Hughes has specialised in reviving and resuscitating the careers of those deemed too injury-prone (as Roque Santa Cruz was), too arrogant (as some thought David Bentley) or too likely to underachieve (Stephen Warnock had never convinced many) – and, in the case of Craig Bellamy, one who fell into all three categories.
In the process, Hughes has proved himself an outstanding judge of a player. It is a strange situation, therefore, that City's two major targets this summer, Ronaldinho and the club record signing Jo, were not identified by the new manager. If that trend continues, it threatens to negate one of Hughes' major strengths.
The new manager may benefit if Shinawatra succeeds in getting £900 million of his assets unfrozen; equally, so may the agents with the owner's ear.
At least the logic for recruiting Jo cannot be disputed.

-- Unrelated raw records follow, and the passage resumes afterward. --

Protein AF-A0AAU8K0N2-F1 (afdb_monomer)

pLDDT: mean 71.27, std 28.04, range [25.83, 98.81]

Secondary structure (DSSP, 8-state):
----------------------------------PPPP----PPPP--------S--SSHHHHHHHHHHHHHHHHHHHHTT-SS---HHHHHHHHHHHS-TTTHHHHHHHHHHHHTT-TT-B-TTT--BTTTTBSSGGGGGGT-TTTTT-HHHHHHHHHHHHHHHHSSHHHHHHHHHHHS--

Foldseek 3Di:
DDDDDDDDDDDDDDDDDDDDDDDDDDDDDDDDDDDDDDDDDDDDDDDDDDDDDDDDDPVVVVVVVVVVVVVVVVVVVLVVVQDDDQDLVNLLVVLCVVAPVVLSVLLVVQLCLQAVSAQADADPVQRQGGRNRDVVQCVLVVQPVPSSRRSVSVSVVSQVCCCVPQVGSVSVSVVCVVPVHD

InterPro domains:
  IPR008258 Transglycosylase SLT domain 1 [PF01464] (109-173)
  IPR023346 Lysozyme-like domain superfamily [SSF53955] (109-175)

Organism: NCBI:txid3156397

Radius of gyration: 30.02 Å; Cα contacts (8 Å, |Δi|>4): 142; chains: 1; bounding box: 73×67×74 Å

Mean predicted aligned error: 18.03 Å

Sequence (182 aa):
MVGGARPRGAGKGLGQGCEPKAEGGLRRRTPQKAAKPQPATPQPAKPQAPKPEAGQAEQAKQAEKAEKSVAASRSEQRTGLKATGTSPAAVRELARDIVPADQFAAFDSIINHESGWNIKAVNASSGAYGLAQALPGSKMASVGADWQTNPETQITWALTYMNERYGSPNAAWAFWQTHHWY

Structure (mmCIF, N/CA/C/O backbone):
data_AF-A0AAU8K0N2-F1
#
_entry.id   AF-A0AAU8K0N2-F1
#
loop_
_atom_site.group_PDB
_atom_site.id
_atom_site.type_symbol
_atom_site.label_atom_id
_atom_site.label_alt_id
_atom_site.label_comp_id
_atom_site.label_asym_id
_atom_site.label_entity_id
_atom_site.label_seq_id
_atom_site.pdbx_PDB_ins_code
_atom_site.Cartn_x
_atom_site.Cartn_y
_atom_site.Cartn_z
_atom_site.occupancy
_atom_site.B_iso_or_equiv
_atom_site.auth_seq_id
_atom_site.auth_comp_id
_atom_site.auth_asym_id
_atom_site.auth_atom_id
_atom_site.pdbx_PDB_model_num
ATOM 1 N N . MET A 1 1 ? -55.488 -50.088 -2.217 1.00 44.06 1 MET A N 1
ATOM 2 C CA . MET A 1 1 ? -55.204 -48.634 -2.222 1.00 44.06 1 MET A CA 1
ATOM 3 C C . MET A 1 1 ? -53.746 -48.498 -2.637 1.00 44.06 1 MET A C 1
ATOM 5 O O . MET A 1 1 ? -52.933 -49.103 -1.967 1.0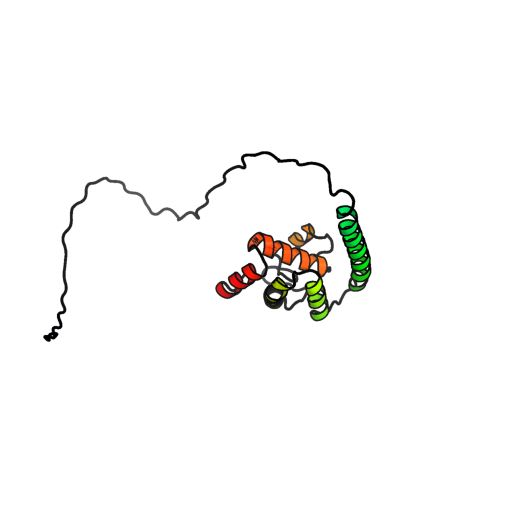0 44.06 1 MET A O 1
ATOM 9 N N . VAL A 1 2 ? -53.303 -47.884 -3.730 1.00 48.19 2 VAL A N 1
ATOM 10 C CA . VAL A 1 2 ? -53.849 -47.024 -4.798 1.00 48.19 2 VAL A CA 1
ATOM 11 C C . VAL A 1 2 ? -52.920 -47.321 -6.004 1.00 48.19 2 VAL A C 1
ATOM 13 O O . VAL A 1 2 ? -51.727 -47.498 -5.790 1.00 48.19 2 VAL A O 1
ATOM 16 N N . GLY A 1 3 ? -53.406 -47.702 -7.194 1.00 44.38 3 GLY A N 1
ATOM 17 C CA . GLY A 1 3 ? -53.617 -46.799 -8.345 1.00 44.38 3 GLY A CA 1
ATOM 18 C C . GLY A 1 3 ? -52.316 -46.108 -8.804 1.00 44.38 3 GLY A C 1
ATOM 19 O O . GLY A 1 3 ? -51.664 -45.476 -7.994 1.00 44.38 3 GLY A O 1
ATOM 20 N N . GLY A 1 4 ? -51.849 -46.133 -10.051 1.00 46.78 4 GLY A N 1
ATOM 21 C CA . GLY A 1 4 ? -52.390 -46.590 -11.323 1.00 46.78 4 GLY A CA 1
ATOM 22 C C . GLY A 1 4 ? -51.466 -46.139 -12.474 1.00 46.78 4 GLY A C 1
ATOM 23 O O . GLY A 1 4 ? -50.557 -45.345 -12.273 1.00 46.78 4 GLY A O 1
ATOM 24 N N . ALA A 1 5 ? -51.737 -46.690 -13.659 1.00 50.28 5 ALA A N 1
ATOM 25 C CA . ALA A 1 5 ? -51.583 -46.122 -15.007 1.00 50.28 5 ALA A CA 1
ATOM 26 C C . ALA A 1 5 ? -50.252 -45.474 -15.493 1.00 50.28 5 ALA A C 1
ATOM 28 O O . ALA A 1 5 ? -49.789 -44.439 -15.032 1.00 50.28 5 ALA A O 1
ATOM 29 N N . ARG A 1 6 ? -49.744 -46.070 -16.587 1.00 51.16 6 ARG A N 1
ATOM 30 C CA . ARG A 1 6 ? -48.874 -45.524 -17.666 1.00 51.16 6 ARG A CA 1
ATOM 31 C C . ARG A 1 6 ? -49.611 -44.377 -18.441 1.00 51.16 6 ARG A C 1
ATOM 33 O O . ARG A 1 6 ? -50.780 -44.195 -18.112 1.00 51.16 6 ARG A O 1
ATOM 40 N N . PRO A 1 7 ? -49.110 -43.712 -19.530 1.00 57.50 7 PRO A N 1
ATOM 41 C CA . PRO A 1 7 ? -47.907 -43.950 -20.356 1.00 57.50 7 PRO A CA 1
ATOM 42 C C . PRO A 1 7 ? -47.166 -42.713 -20.970 1.00 57.50 7 PRO A C 1
ATOM 44 O O . PRO A 1 7 ? -47.541 -41.558 -20.831 1.00 57.50 7 PRO A O 1
ATOM 47 N N . ARG A 1 8 ? -46.093 -43.072 -21.696 1.00 53.94 8 ARG A N 1
ATOM 48 C CA . ARG A 1 8 ? -45.345 -42.478 -22.834 1.00 53.94 8 ARG A CA 1
ATOM 49 C C . ARG A 1 8 ? -45.978 -41.322 -23.638 1.00 53.94 8 ARG A C 1
ATOM 51 O O . ARG A 1 8 ? -47.150 -41.391 -23.983 1.00 53.94 8 ARG A O 1
ATOM 58 N N . GLY A 1 9 ? -45.119 -40.453 -24.187 1.00 42.62 9 GLY A N 1
ATOM 59 C CA . GLY A 1 9 ? -45.399 -39.770 -25.460 1.00 42.62 9 GLY A CA 1
ATOM 60 C C . GLY A 1 9 ? -44.489 -38.582 -25.778 1.00 42.62 9 GLY A C 1
ATOM 61 O O . GLY A 1 9 ? -44.630 -37.525 -25.184 1.00 42.62 9 GLY A O 1
ATOM 62 N N . ALA A 1 10 ? -43.574 -38.763 -26.731 1.00 53.06 10 ALA A N 1
ATOM 63 C CA . ALA A 1 10 ? -42.757 -37.715 -27.342 1.00 53.06 10 ALA A CA 1
ATOM 64 C C . ALA A 1 10 ? -43.588 -36.797 -28.263 1.00 53.06 10 ALA A C 1
ATOM 66 O O . ALA A 1 10 ? -44.555 -37.252 -28.869 1.00 53.06 10 ALA A O 1
ATOM 67 N N . GLY A 1 11 ? -43.159 -35.543 -28.449 1.00 44.91 11 GLY A N 1
ATOM 68 C CA . GLY A 1 11 ? -43.743 -34.634 -29.440 1.00 44.91 11 GLY A CA 1
ATOM 69 C C . GLY A 1 11 ? -42.907 -33.369 -29.641 1.00 44.91 11 GLY A C 1
ATOM 70 O O . GLY A 1 11 ? -42.596 -32.663 -28.692 1.00 44.91 11 GLY A O 1
ATOM 71 N N . LYS A 1 12 ? -42.523 -33.120 -30.892 1.00 49.94 12 LYS A N 1
ATOM 72 C CA . LYS A 1 12 ? -41.605 -32.100 -31.418 1.00 49.94 12 LYS A CA 1
ATOM 73 C C . LYS A 1 12 ? -42.398 -31.255 -32.430 1.00 49.94 12 LYS A C 1
ATOM 75 O O . LYS A 1 12 ? -43.164 -31.843 -33.185 1.00 49.94 12 LYS A O 1
ATOM 80 N N . GLY A 1 13 ? -42.188 -29.937 -32.496 1.00 41.56 13 GLY A N 1
ATOM 81 C CA . GLY A 1 13 ? -42.752 -29.049 -33.541 1.00 41.56 13 GLY A CA 1
ATOM 82 C C . GLY A 1 13 ? -43.099 -27.658 -32.989 1.00 41.56 13 GLY A C 1
ATOM 83 O O . GLY A 1 13 ? -43.915 -27.576 -32.086 1.00 41.56 13 GLY A O 1
ATOM 84 N N . LEU A 1 14 ? -42.342 -26.589 -33.275 1.00 43.72 14 LEU A N 1
ATOM 85 C CA . LEU A 1 14 ? -42.317 -25.739 -34.487 1.00 43.72 14 LEU A CA 1
ATOM 86 C C . LEU A 1 14 ? -43.511 -24.767 -34.618 1.00 43.72 14 LEU A C 1
ATOM 88 O O . LEU A 1 14 ? -44.637 -25.207 -34.793 1.00 43.72 14 LEU A O 1
ATOM 92 N N . GLY A 1 15 ? -43.193 -23.464 -34.707 1.00 38.38 15 GLY A N 1
ATOM 93 C CA . GLY A 1 15 ? -43.858 -22.523 -35.627 1.00 38.38 15 GLY A CA 1
ATOM 94 C C . GLY A 1 15 ? -44.819 -21.476 -35.040 1.00 38.38 15 GLY A C 1
ATOM 95 O O . GLY A 1 15 ? -45.867 -21.842 -34.539 1.00 38.38 15 GLY A O 1
ATOM 96 N N . GLN A 1 16 ? -44.428 -20.192 -35.178 1.00 37.88 16 GLN A N 1
ATOM 97 C CA . GLN A 1 16 ? -45.191 -19.010 -35.675 1.00 37.88 16 GLN A CA 1
ATOM 98 C C . GLN A 1 16 ? -46.667 -18.853 -35.231 1.00 37.88 16 GLN A C 1
ATOM 100 O O . GLN A 1 16 ? -47.463 -19.756 -35.407 1.00 37.88 16 GLN A O 1
ATOM 105 N N . GLY A 1 17 ? -47.198 -17.731 -34.737 1.00 39.00 17 GLY A N 1
ATOM 106 C CA . GLY A 1 17 ? -46.880 -16.304 -34.823 1.00 39.00 17 GLY A CA 1
ATOM 107 C C . GLY A 1 17 ? -48.224 -15.548 -34.942 1.00 39.00 17 GLY A C 1
ATOM 108 O O . GLY A 1 17 ? -49.098 -16.021 -35.659 1.00 39.00 17 GLY A O 1
ATOM 109 N N . CYS A 1 18 ? -48.426 -14.423 -34.245 1.00 37.09 18 CYS A N 1
ATOM 110 C CA . CYS A 1 18 ? -49.371 -13.363 -34.642 1.00 37.09 18 CYS A CA 1
ATOM 111 C C . CYS A 1 18 ? -49.220 -12.109 -33.766 1.00 37.09 18 CYS A C 1
ATOM 113 O O . CYS A 1 18 ? -49.058 -12.198 -32.552 1.00 37.09 18 CYS A O 1
ATOM 115 N N . GLU A 1 19 ? -49.246 -10.966 -34.448 1.00 41.84 19 GLU A N 1
ATOM 116 C CA . GLU A 1 19 ? -49.030 -9.580 -34.011 1.00 41.84 19 GLU A CA 1
ATOM 117 C C . GLU A 1 19 ? -50.144 -9.039 -33.079 1.00 41.84 19 GLU A C 1
ATOM 119 O O . GLU A 1 19 ? -51.149 -9.712 -32.844 1.00 41.84 19 GLU A O 1
ATOM 124 N N . PRO A 1 20 ? -50.015 -7.789 -32.587 1.00 52.47 20 PRO A N 1
ATOM 125 C CA . PRO A 1 20 ? -50.615 -6.709 -33.374 1.00 52.47 20 PRO A CA 1
ATOM 126 C C . PRO A 1 20 ? -49.747 -5.454 -33.581 1.00 52.47 20 PRO A C 1
ATOM 128 O O . PRO A 1 20 ? -48.691 -5.247 -32.988 1.00 52.47 20 PRO A O 1
ATOM 131 N N . LYS A 1 21 ? -50.282 -4.664 -34.516 1.00 39.53 21 LYS A N 1
ATOM 132 C CA . LYS A 1 21 ? -49.747 -3.569 -35.321 1.00 39.53 21 LYS A CA 1
ATOM 133 C C . LYS A 1 21 ? -49.328 -2.279 -34.607 1.00 39.53 21 LYS A C 1
ATOM 135 O O . LYS A 1 21 ? -49.756 -1.948 -33.510 1.00 39.53 21 LYS A O 1
ATOM 140 N N . ALA A 1 22 ? -48.534 -1.543 -35.382 1.00 38.78 22 ALA A N 1
ATOM 141 C CA . ALA A 1 22 ? -47.933 -0.236 -35.180 1.00 38.78 22 ALA A CA 1
ATOM 142 C C . ALA A 1 22 ? -48.820 0.957 -35.572 1.00 38.78 22 ALA A C 1
ATOM 144 O O . ALA A 1 22 ? -49.563 0.846 -36.538 1.00 38.78 22 ALA A O 1
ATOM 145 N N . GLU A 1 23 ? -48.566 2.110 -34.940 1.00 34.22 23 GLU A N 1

No City striker has managed more than six Premier League goals in either of the last two seasons; the £19 million attacker will be expected to surpass that total comfortably.
Yet, somewhat inevitably given City's propensity for unfortunate mishaps, they are likely to start their league campaign with a substandard forward line, despite possessing a sizeable stable of strikers. But Jo is another Beijing-bound Brazilian, Benjani Mwariwari and Valeri Bojinov are injured and Rolando Bianchi and Bernardo Corradi are awaiting returns to their native Italy. That leaves promising youngsters plus the pair who started in Saturday's 1-0 defeat at Hamburg, Felipe Caicedo and Darius Vassell.
A toothless display in a pre-season friendly need not necessarily be a cause for panic. In this case, however, City's attacking failings may serve as a warning. It is notable Hughes has already been mentioned in conjunction with Santa Cruz and Bellamy, two of his most successful signings.
A faith in the tried and trusted would be understandable, but it would also mark a significant shift from Shinawatra's 'super-targets'. The man likely to be his first actual signing, Tal Ben Haim, would shift few shirts and generate few headlines outside Israel. Yet a need for defensive recruits was established at the end of last season when injuries meant Elano was pressed into emergency service at right-back.
The Brazilian was given a new brief in Hamburg, operating as a deep-lying playmaker. The results were inconclusive, but he may be subject to a reinvention by Hughes. The manager's credibility with his new charges was apparent when Richard Dunne, captain and four-time player of the year, signed a new contract. He is vital. Defence was the basis of Eriksson's early success, even if it did not save the Swede. As patience does not rank highly among Shinawatra's attributes, a good start is as important for Hughes. Team-building takes time but it bodes well for Jo that he has proven his ability to integrate imported forwards such as Santa Cruz and Benni McCarthy remarkably quickly.
Having outperformed bigger buyers with Blackburn, Hughes now has the supposedly simpler task of taking City above smaller spenders like his previous club. The harder job may be to persuade Shinawatra of his competence and to get the owner to recognise the reality of City's situation.
In the Intertoto Cup and dreaming of the Champions League, possessing Rolando Bianchi and wanting Ronaldinho, City find themselves, not for the first time, in a strange place. And that is not a reference to Oakwell.